And Other Lessons From Non-Signatories
In three cases in recent months, courts have found that plaintiffs who did not sign an arbitration agreement (non-signatories) are not obligated to arbitrate. In all three cases, a key issue was that the plaintiff’s claims in court did not rely on the contract containing the arbitration clause.

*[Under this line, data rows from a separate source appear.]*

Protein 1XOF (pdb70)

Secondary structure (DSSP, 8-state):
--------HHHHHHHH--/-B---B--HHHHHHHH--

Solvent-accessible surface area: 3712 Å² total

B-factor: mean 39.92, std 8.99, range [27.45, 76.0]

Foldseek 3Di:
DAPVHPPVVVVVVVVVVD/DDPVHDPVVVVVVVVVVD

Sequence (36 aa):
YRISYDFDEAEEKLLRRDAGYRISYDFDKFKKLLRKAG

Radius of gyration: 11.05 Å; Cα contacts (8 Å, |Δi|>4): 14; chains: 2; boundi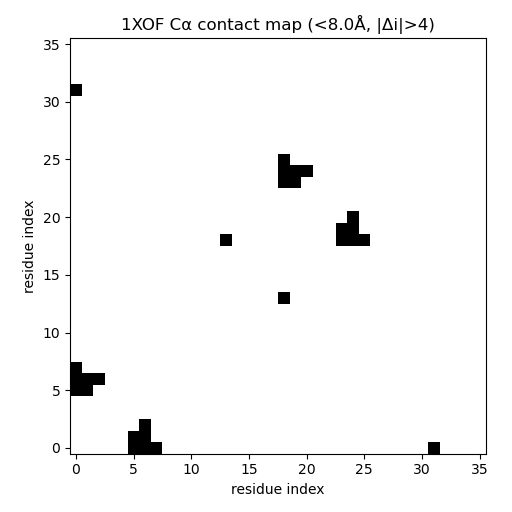ng box: 30×16×14 Å

Structure (mmCIF, N/CA/C/O backbone):
data_1XOF
#
_entry.id   1XOF
#
_cell.length_a   41.695
_cell.length_b   41.695
_cell.length_c   51.332
_cell.angle_alpha   90.00
_cell.angle_beta   90.00
_cell.angle_gamma   120.00
#
_symmetry.space_group_name_H-M   'P 31 2 1'
#
loop_
_entity.id
_entity.type
_entity.pdbx_description
1 polymer BBAhetT1
2 polymer BBAhetT1
3 water water
#
loop_
_atom_site.group_PDB
_atom_site.id
_atom_site.type_symbol
_atom_site.label_atom_id
_atom_site.label_alt_id
_atom_site.label_comp_id
_atom_site.label_asym_id
_atom_site.label_entity_id
_atom_site.label_seq_id
_atom_site.pdbx_PDB_ins_code
_atom_site.Cartn_x
_atom_site.Cartn_y
_atom_site.Cartn_z
_atom_site.occupancy
_atom_site.B_iso_or_equiv
_atom_site.auth_seq_id
_atom_site.auth_comp_id
_atom_site.auth_asym_id
_atom_site.auth_atom_id
_atom_site.pdbx_PDB_model_num
ATOM 4 N N . TYR A 1 2 ? -9.254 29.349 22.814 1.00 37.58 101 TYR A N 1
ATOM 5 C CA . TYR A 1 2 ? -9.883 30.417 22.035 1.00 36.90 101 TYR A CA 1
ATOM 6 C C . TYR A 1 2 ? -10.117 30.029 20.574 1.00 36.20 101 TYR A C 1
ATOM 7 O O . TYR A 1 2 ? -9.243 29.498 19.900 1.00 34.30 101 TYR A O 1
ATOM 16 N N . ARG A 1 3 ? -11.317 30.305 20.087 1.00 36.65 102 ARG A N 1
ATOM 17 C CA . ARG A 1 3 ? -11.662 29.964 18.715 1.00 39.00 102 ARG A CA 1
ATOM 18 C C . ARG A 1 3 ? -12.375 31.105 17.972 1.00 38.08 102 ARG A C 1
ATOM 19 O O . ARG A 1 3 ? -12.886 32.042 18.591 1.00 37.12 102 ARG A O 1
ATOM 27 N N . ILE A 1 4 ? -12.376 31.029 16.643 1.00 38.71 103 ILE A N 1
ATOM 28 C CA . ILE A 1 4 ? -13.086 31.990 15.799 1.00 40.24 103 I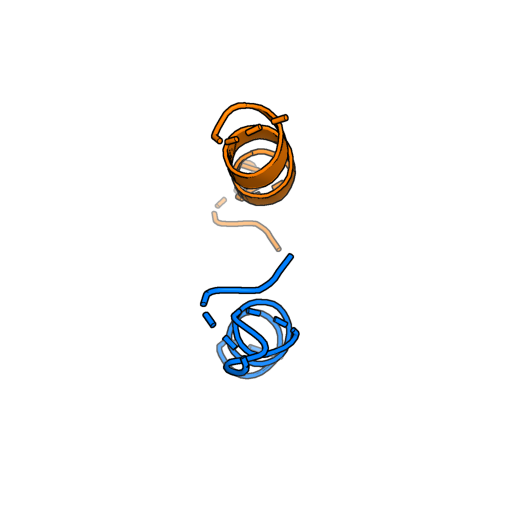LE A CA 1
ATOM 29 C C . ILE A 1 4 ? -14.148 31.076 15.186 1.00 40.82 103 ILE A C 1
ATOM 30 O O . ILE A 1 4 ? -13.870 30.295 14.271 1.00 39.62 103 ILE A O 1
ATOM 42 N N . SER A 1 6 ? -15.786 27.921 14.486 1.00 43.80 105 SER A N 1
ATOM 43 C CA . SER A 1 6 ? -15.300 26.572 14.750 1.00 43.28 105 SER A CA 1
ATOM 44 C C . SER A 1 6 ? -13.790 26.458 14.537 1.00 41.53 105 SER A C 1
ATOM 45 O O . SER A 1 6 ? -13.189 25.425 14.844 1.00 41.17 105 SER A O 1
ATOM 48 N N . TYR A 1 7 ? -13.170 27.515 14.016 1.00 40.24 106 TYR A N 1
ATOM 49 C CA . TYR A 1 7 ? -11.728 27.478 13.765 1.00 38.57 106 TYR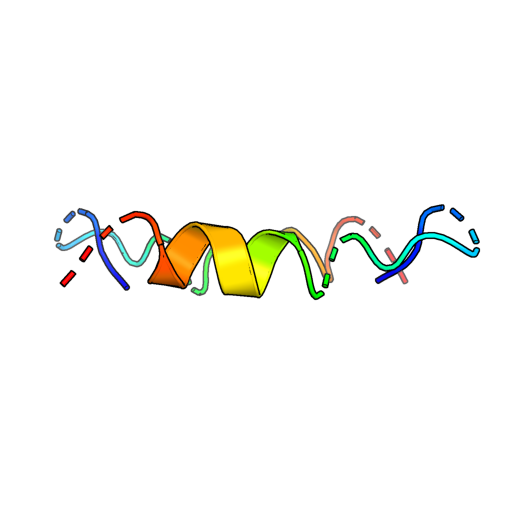 A CA 1
ATOM 50 C C . TYR A 1 7 ? -10.935 27.606 15.055 1.00 35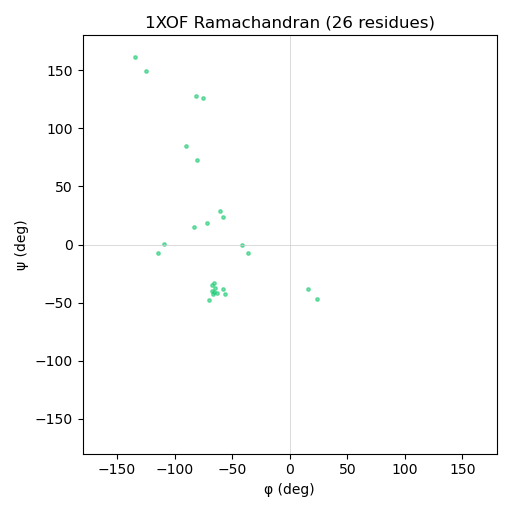.44 106 TYR A C 1
ATOM 51 O O . TYR A 1 7 ? -11.143 28.549 15.826 1.00 33.27 106 TYR A O 1
ATOM 60 N N . ASP A 1 8 ? -10.032 26.651 15.283 1.00 35.65 107 ASP A N 1
ATOM 61 C CA . ASP A 1 8 ? -9.204 26.631 16.491 1.00 36.76 107 ASP A CA 1
ATOM 62 C C . ASP A 1 8 ? -8.040 27.566 16.353 1.00 35.42 107 ASP A C 1
ATOM 63 O O . ASP A 1 8 ? -6.894 27.123 16.206 1.00 33.82 107 ASP A O 1
ATOM 68 N N . PHE A 1 9 ? -8.337 28.856 16.412 1.00 34.49 108 PHE A N 1
ATOM 69 C CA . PHE A 1 9 ? -7.317 29.870 16.274 1.00 33.21 108 PHE A CA 1
ATOM 70 C C . PHE A 1 9 ? -6.232 29.709 17.316 1.00 33.69 108 PHE A C 1
ATOM 71 O O . PHE A 1 9 ? -5.046 29.770 16.990 1.00 30.37 108 PHE A O 1
ATOM 84 N N . ASP A 1 11 ? -5.079 27.122 19.175 1.00 33.38 110 ASP A N 1
ATOM 85 C CA . ASP A 1 11 ? -4.167 26.033 18.962 1.00 34.81 110 ASP A CA 1
ATOM 86 C C . ASP A 1 11 ? -3.296 26.259 17.733 1.00 33.12 110 ASP A C 1
ATOM 87 O O . ASP A 1 11 ? -2.128 25.898 17.749 1.00 30.66 110 ASP A O 1
ATOM 92 N N . GLU A 1 12 ? -3.872 26.830 16.671 1.00 32.83 111 GLU A N 1
ATOM 93 C CA . GLU A 1 12 ? -3.114 27.085 15.446 1.00 31.46 111 GLU A CA 1
ATOM 94 C C . GLU A 1 12 ? -2.026 28.123 15.678 1.00 29.31 111 GLU A C 1
ATOM 95 O O . GLU A 1 12 ? -0.986 28.082 15.021 1.00 28.78 111 GLU A O 1
ATOM 101 N N . ALA A 1 13 ? -2.279 29.083 16.568 1.00 29.09 112 ALA A N 1
ATOM 102 C CA . ALA A 1 13 ? -1.279 30.094 16.884 1.00 29.81 112 ALA A CA 1
ATOM 103 C C . ALA A 1 13 ? -0.139 29.443 17.667 1.00 29.81 112 ALA A C 1
ATOM 104 O O . ALA A 1 13 ? 1.016 29.777 17.459 1.00 30.51 112 ALA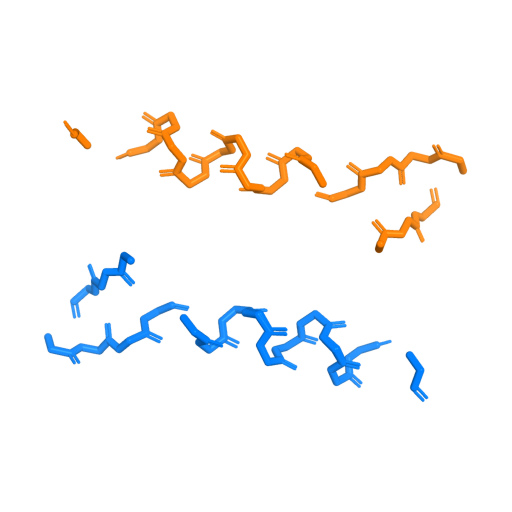 A O 1
ATOM 106 N N A GLU A 1 14 ? -0.450 28.529 18.590 0.50 30.35 113 GLU A N 1
ATOM 107 N N B GLU A 1 14 ? -0.489 28.519 18.560 0.50 30.29 113 GLU A N 1
ATOM 108 C CA A GLU A 1 14 ? 0.621 27.871 19.353 0.50 30.95 113 GLU A CA 1
ATOM 109 C CA B GLU A 1 14 ? 0.485 27.781 19.368 0.50 31.09 113 GLU A CA 1
ATOM 110 C C A GLU A 1 14 ? 1.452 27.024 18.409 0.50 31.40 113 GLU A C 1
ATOM 111 C C B GLU A 1 14 ? 1.401 27.003 18.451 0.50 31.36 113 GLU A C 1
ATOM 112 O O A GLU A 1 14 ? 2.676 26.971 18.530 0.50 31.49 113 GLU A O 1
ATOM 113 O O B GLU A 1 14 ? 2.617 26.977 18.634 0.50 31.54 113 GLU A O 1
ATOM 124 N N . LYS A 1 15 ? 0.789 26.359 17.466 1.00 31.46 114 LYS A N 1
ATOM 125 C CA . LYS A 1 15 ? 1.501 25.548 16.490 1.00 32.86 114 LYS A CA 1
ATOM 126 C C . LYS A 1 15 ? 2.465 26.422 15.661 1.00 31.62 114 LYS A C 1
ATOM 127 O O . LYS A 1 15 ? 3.619 26.033 15.349 1.00 30.34 114 LYS A O 1
ATOM 133 N N . LEU A 1 16 ? 2.005 27.618 15.311 1.00 30.51 115 LEU A N 1
ATOM 134 C CA . LEU A 1 16 ? 2.827 28.541 14.533 1.00 30.23 115 LEU A CA 1
ATOM 135 C C . LEU A 1 16 ? 4.024 28.995 15.366 1.00 30.44 115 LEU A C 1
ATOM 136 O O . LEU A 1 16 ? 5.140 29.065 14.857 1.00 30.05 115 LEU A O 1
ATOM 141 N N . LEU A 1 17 ? 3.801 29.295 16.643 1.00 30.71 116 LEU A N 1
ATOM 142 C CA . LEU A 1 17 ? 4.896 29.699 17.519 1.00 30.84 116 LEU A CA 1
ATOM 143 C C . LEU A 1 17 ? 5.964 28.614 17.591 1.00 32.37 116 LEU A C 1
ATOM 144 O O . LEU A 1 17 ? 7.158 28.917 17.543 1.00 32.19 116 LEU A O 1
ATOM 149 N N A ARG A 1 18 ? 5.569 27.346 17.727 0.50 33.66 117 ARG A N 1
ATOM 150 N N B ARG A 1 18 ? 5.532 27.363 17.698 0.50 33.54 117 ARG A N 1
ATOM 151 C CA A ARG A 1 18 ? 6.589 26.302 17.765 0.50 36.34 117 ARG A CA 1
ATOM 152 C CA B ARG A 1 18 ? 6.466 26.247 17.755 0.50 36.21 117 ARG A CA 1
ATOM 153 C C A ARG A 1 18 ? 7.201 26.087 16.371 0.50 36.79 117 ARG A C 1
ATOM 154 C C B ARG A 1 18 ? 7.163 26.073 16.397 0.50 36.68 117 ARG A C 1
ATOM 155 O O A ARG A 1 18 ? 8.414 25.919 16.246 0.50 36.64 117 ARG A O 1
ATOM 156 O O B ARG A 1 18 ? 8.385 25.938 16.322 0.50 3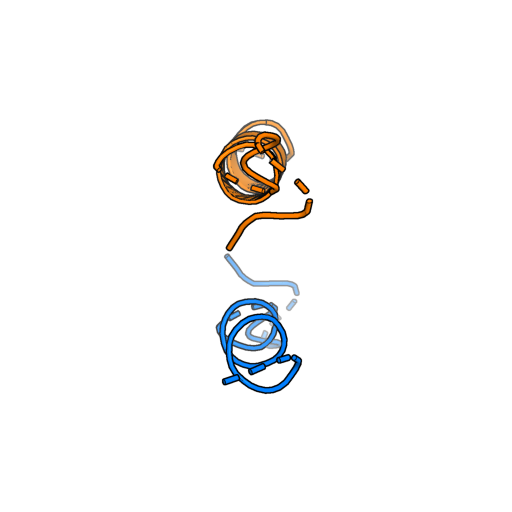6.59 117 ARG A O 1
ATOM 171 N N . ASP A 1 19 ? 6.383 26.112 15.321 1.00 37.27 118 ASP A N 1
ATOM 172 C CA . ASP A 1 19 ? 6.919 25.945 13.967 1.00 37.21 118 ASP A CA 1
ATOM 173 C C . ASP A 1 19 ? 7.942 27.004 13.558 1.00 38.07 118 ASP A C 1
ATOM 174 O O . ASP A 1 19 ? 8.852 26.715 12.785 1.00 38.01 118 ASP A O 1
ATOM 179 N N . ALA A 1 20 ? 7.786 28.223 14.070 1.00 34.23 119 ALA A N 1
ATOM 180 C CA . ALA A 1 20 ? 8.690 29.326 13.764 1.00 37.16 119 ALA A CA 1
ATOM 181 C C . ALA A 1 20 ? 9.947 29.307 14.623 1.00 38.10 119 ALA A C 1
ATOM 182 O O . ALA A 1 20 ? 10.945 29.951 14.307 1.00 36.73 119 ALA A O 1
ATOM 198 N N . GLY A 1 22 ? 12.193 26.487 17.371 1.00 49.01 121 GLY A N 1
ATOM 199 C CA . GLY A 1 22 ? 13.007 25.300 17.171 1.00 52.79 121 GLY A CA 1
ATOM 200 C C . GLY A 1 22 ? 12.686 24.613 15.851 1.00 54.12 121 GLY A C 1
ATOM 201 O O . GLY A 1 22 ? 13.585 24.122 15.156 1.00 56.52 121 GLY A O 1
ATOM 206 N N . TYR B 2 2 ? 9.240 31.636 24.047 1.00 45.96 201 TYR B N 1
ATOM 207 C CA . TYR B 2 2 ? 9.268 32.272 22.737 1.00 41.46 201 TYR B CA 1
ATOM 208 C C . TYR B 2 2 ? 9.711 33.726 22.890 1.00 41.20 201 TYR B C 1
ATOM 209 O O . TYR B 2 2 ? 8.899 34.613 23.173 1.00 39.43 201 TYR B O 1
ATOM 218 N N . ARG B 2 3 ? 10.997 33.973 22.674 1.00 40.49 202 ARG B N 1
ATOM 219 C CA . ARG B 2 3 ? 11.538 35.306 22.827 1.00 40.88 202 ARG B CA 1
ATOM 220 C C . ARG B 2 3 ? 12.277 35.849 21.618 1.00 41.94 202 ARG B C 1
ATOM 221 O O . ARG B 2 3 ? 12.867 35.097 20.847 1.00 40.98 202 ARG B O 1
ATOM 229 N N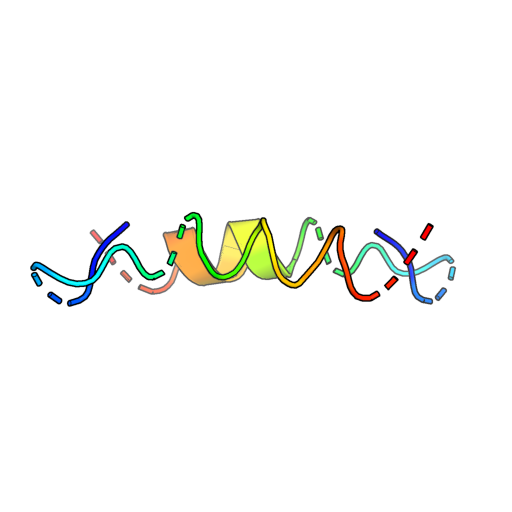 . ILE B 2 4 ? 12.212 37.166 21.458 1.00 40.61 203 ILE B N 1
ATOM 230 C CA . ILE B 2 4 ? 12.929 37.880 20.405 1.00 42.04 203 ILE B CA 1
ATOM 231 C C . ILE B 2 4 ? 13.965 38.566 21.304 1.00 43.42 203 ILE B C 1
ATOM 232 O O . ILE B 2 4 ? 13.657 39.555 21.984 1.00 41.37 203 ILE B O 1
ATOM 244 N N . SER B 2 6 ? 15.634 39.410 24.503 1.00 40.75 205 SER B N 1
ATOM 245 C CA . SER B 2 6 ? 15.170 39.171 25.857 1.00 37.90 205 SER B CA 1
ATOM 246 C C . SER B 2 6 ? 13.676 39.448 26.033 1.00 37.69 205 SER B C 1
ATOM 247 O O . SER B 2 6 ? 13.145 39.273 27.128 1.00 37.09 205 SER B O 1
ATOM 250 N N . TYR B 2 7 ? 13.002 39.862 24.959 1.00 36.09 206 TYR B N 1
ATOM 251 C CA . TYR B 2 7 ? 11.562 40.175 24.997 1.00 36.29 206 TYR B CA 1
ATOM 252 C C . TYR B 2 7 ? 10.737 38.900 24.893 1.00 36.51 206 TYR B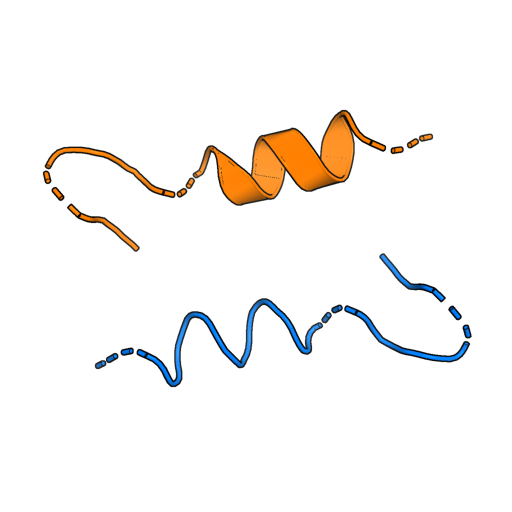 C 1
ATOM 253 O O . TYR B 2 7 ? 10.943 38.100 23.981 1.00 36.66 206 TYR B O 1
ATOM 262 N N . ASP B 2 8 ? 9.807 38.715 25.825 1.00 36.44 207 ASP B N 1
ATOM 263 C CA . ASP B 2 8 ? 8.959 37.524 25.861 1.00 35.06 207 ASP B CA 1
ATOM 264 C C . ASP B 2 8 ? 7.694 37.723 25.056 1.00 34.76 207 ASP B C 1
ATOM 265 O O . ASP B 2 8 ? 6.651 38.102 25.592 1.00 33.76 207 ASP B O 1
ATOM 270 N N . PHE B 2 9 ? 7.797 37.472 23.759 1.00 33.41 208 PHE B N 1
ATOM 271 C CA . PHE B 2 9 ? 6.677 37.604 22.842 1.00 32.22 208 PHE B CA 1
ATOM 272 C C . PHE B 2 9 ? 5.562 36.654 23.249 1.00 33.73 208 PHE B C 1
ATOM 273 O O . PHE B 2 9 ? 4.381 37.018 23.229 1.00 34.12 208 PHE B O 1
ATOM 286 N N . ASP B 2 11 ? 4.656 35.435 26.123 1.00 30.86 210 ASP B N 1
ATOM 287 C CA . ASP B 2 11 ? 3.892 35.955 27.258 1.00 33.71 210 ASP B CA 1
ATOM 288 C C . ASP B 2 11 ? 2.951 37.094 26.847 1.00 31.42 210 ASP B C 1
ATOM 289 O O . ASP B 2 11 ? 1.779 37.116 27.230 1.00 28.82 210 ASP B O 1
ATOM 294 N N . LYS B 2 12 ? 3.461 38.046 26.072 1.00 30.48 211 LYS B N 1
ATOM 295 C CA . LYS B 2 12 ? 2.611 39.155 25.673 1.00 29.86 211 LYS B CA 1
ATOM 296 C C . LYS B 2 12 ? 1.503 38.699 24.737 1.00 27.45 211 LYS B C 1
ATOM 297 O O . LYS B 2 12 ? 0.397 39.217 24.789 1.00 28.06 211 LYS B O 1
ATOM 303 N N . PHE B 2 13 ? 1.787 37.720 23.877 1.00 27.95 212 PHE B N 1
ATOM 304 C CA . PHE B 2 13 ? 0.759 37.257 22.960 1.00 29.56 212 PHE B CA 1
ATOM 305 C C . PHE B 2 13 ? -0.346 36.568 23.757 1.00 29.69 212 PHE B C 1
ATOM 306 O O . PHE B 2 13 ? -1.518 36.711 23.462 1.00 30.94 212 PHE B O 1
ATOM 314 N N . LYS B 2 14 ? 0.029 35.796 24.765 1.00 31.34 213 LYS B N 1
ATOM 315 C CA . LYS B 2 14 ? -0.970 35.115 25.575 1.00 31.69 213 LYS B CA 1
ATOM 316 C C . LYS B 2 14 ? -1.826 36.170 26.291 1.00 31.17 213 LYS B C 1
ATOM 317 O O . LYS B 2 14 ? -3.047 36.041 26.364 1.00 34.10 213 LYS B O 1
ATOM 323 N N . LYS B 2 15 ? -1.199 37.225 26.800 1.00 31.39 214 LYS B N 1
ATOM 324 C CA . LYS B 2 15 ? -1.965 38.272 27.478 1.00 31.80 214 LYS B CA 1
ATOM 325 C C . LYS B 2 15 ? -2.896 38.967 26.507 1.00 30.92 214 LYS B C 1
ATOM 326 O O . LYS B 2 15 ? -4.014 39.345 26.870 1.00 28.92 214 LYS B O 1
ATOM 332 N N . LEU B 2 16 ? -2.439 39.159 25.269 1.00 27.80 215 LEU B N 1
ATOM 333 C CA . LEU B 2 16 ? -3.287 39.814 24.280 1.00 30.18 215 LEU B CA 1
ATOM 334 C C . LEU B 2 16 ? -4.509 38.969 23.956 1.00 28.51 215 LEU B C 1
ATOM 335 O O . LEU B 2 16 ? -5.603 39.509 23.822 1.00 28.82 215 LEU B O 1
ATOM 340 N N . LEU B 2 17 ? -4.343 37.649 23.823 1.00 29.24 216 LEU B N 1
ATOM 341 C CA . LEU B 2 17 ? -5.505 36.784 23.572 1.00 30.57 216 LEU B CA 1
ATOM 342 C C . LEU B 2 17 ? -6.540 36.941 24.690 1.00 31.96 216 LEU B C 1
ATOM 343 O O . LEU B 2 17 ? -7.740 36.918 24.438 1.00 32.82 216 LEU B O 1
ATOM 348 N N . ARG B 2 18 ? -6.067 37.081 25.925 1.00 35.19 217 ARG B N 1
ATOM 349 C CA . ARG B 2 18 ? -6.945 37.249 27.092 1.00 38.63 217 ARG B CA 1
ATOM 350 C C . ARG B 2 18 ? -7.611 38.616 27.047 1.00 38.66 217 ARG B C 1
ATOM 351 O O . ARG B 2 18 ? -8.827 38.747 27.233 1.00 37.52 217 ARG B O 1
ATOM 359 N N . LYS B 2 19 ? -6.810 39.643 26.802 1.00 38.42 218 LYS B N 1
ATOM 360 C CA . LYS B 2 19 ? -7.360 40.988 26.722 1.00 39.79 218 LYS B CA 1
ATOM 361 C C . LYS B 2 19 ? -8.469 41.070 25.664 1.00 39.58 218 LYS B C 1
ATOM 362 O O . LYS B 2 19 ? -9.524 41.661 25.897 1.00 40.87 218 LYS B O 1
ATOM 368 N N . ALA B 2 20 ? -8.241 40.440 24.516 1.00 37.89 219 ALA B N 1
ATOM 369 C CA . ALA B 2 20 ? -9.191 40.454 23.421 1.00 38.59 219 ALA B CA 1
ATOM 370 C C . ALA B 2 20 ? -10.447 39.625 23.652 1.00 40.01 219 ALA B C 1
ATOM 371 O O . ALA B 2 20 ? -11.404 39.727 22.895 1.00 41.03 219 ALA B O 1
ATOM 387 N N . GLY B 2 22 ? -13.399 37.422 26.443 1.00 46.74 221 GLY B N 1
ATOM 388 C CA . GLY B 2 22 ? -14.273 37.585 27.587 1.00 50.73 221 GLY B CA 1
ATOM 389 C C . GLY B 2 22 ? -14.145 36.403 28.541 1.00 51.56 221 GLY B C 1
ATOM 390 O O . GLY B 2 22 ? -14.721 36.410 29.641 1.00 54.32 221 GLY B O 1
#

In the most interesting and widely applicable case, the Fifth Circuit found that a spouse is not necessarily bound by an arbitration agreement signed by her spouse. Zinante v. Drive Electric, LLC, 2014 WL 4567762 (5th Cir. Sept. 16, 2014). After a defective electric golf cart allegedly caused a fire in Mrs. Zinante’s home, she sued the seller of the cart. The seller moved to compel arbitration, based on a clause in the purchase agreement that only her husband executed. The seller first argued that Mrs. Zinante was equitably estopped from avoiding arbitration. The Fifth Circuit disagreed, because Mrs. Zinante’s claims were not based on the purchase agreement nor “intertwined” with the purchase agreement (she claimed negligence). The seller also argued that Mrs. Zinante was a third party beneficiary of the purchase agreement. Without even cracking a joke, the court noted there was “no evidence that [husband] intended for his spouse  to benefit from the purchase of the golf cart.” [Couldn’t there have been a funny footnote about how she didn’t even golf? Or how the husband kept the cart in the neighbor’s garage so the wife couldn’t use it?] In sum, the court found “the spousal relationship alone does not make Zinante a third party beneficiary to the contract.”
In an another case, Merrill Lynch was accused in court of having helped to “disrupt” a decedent’s estate plan. Malloy v. Thompson, __S.E.2d___, 2014 WL 4087881 (S.C. Aug. 20, 2014). It tried to compel arbitration of that claim, based on the arbitration clause in the decedent’s contract. Although neither the decedent nor his estate were party to the case, Merrill Lynch argued that any duty it had to the plaintiff derived from its client agreement, so the plaintiff was bound by that agreement. The South Carolina Supreme Court recited five bases for compelling arbitration with non-signatories, and found Merrill Lynch had not proved any of them, largely because the plaintiff’s claim was based on a general tort theory and not on any contractual duties grounded in the client agreement.
Finally, the Third Circuit refused to compel arbitration of an insurance dispute. Flintkote Co. v. Aviva PLC, __ F.3d__, 2014 WL 5033218 (3d Cir. Oct. 9, 2014). In Flintkote, a supplier of asbestos-based products moved to compel arbitration of a dispute between it and its insurance company over the scope of coverage available. The parties’ agreement, however, explicitly called for resolution through litigation: “nothing contained in…this Agreement…shall required [Aviva] and Flintkote to resolve any disputes that may arise between them…through ADR.” The insured argued that because the insurer had participated in a mediation of claims and had drafted an arbitration agreement for the insured to sign (that was never executed), the insurer was equitably estopped from refusing to arbitrate. The court disagreed, finding that the inurer did not clearly and convincingly “embrace” the insured’s agreement with other insurers (that called for arbitration) by mediating or taking other actions. The court also concluded that the insured did not reasonably rely on the insurer’s offer to arbitrate.
Finally, on a related topic, the Supreme Court of Alabama ruled that if the parties have incorporated the AAA rules, it is clear and unmistakable evidence that the arbitrator should decide whether a non-signatory is obligated to arbitrate. Anderton v. The Practice-Monroeville, P.C., __ So.3d__, 2014 WL 4798898 (Ala. Sept. 26, 2014). It relied in part on the Eighth Circuit’s recent decision on that same issue.
What did we learn today? If you are buying a product that could harm you, make sure only your spouse signs the agreement with the arbitration clause.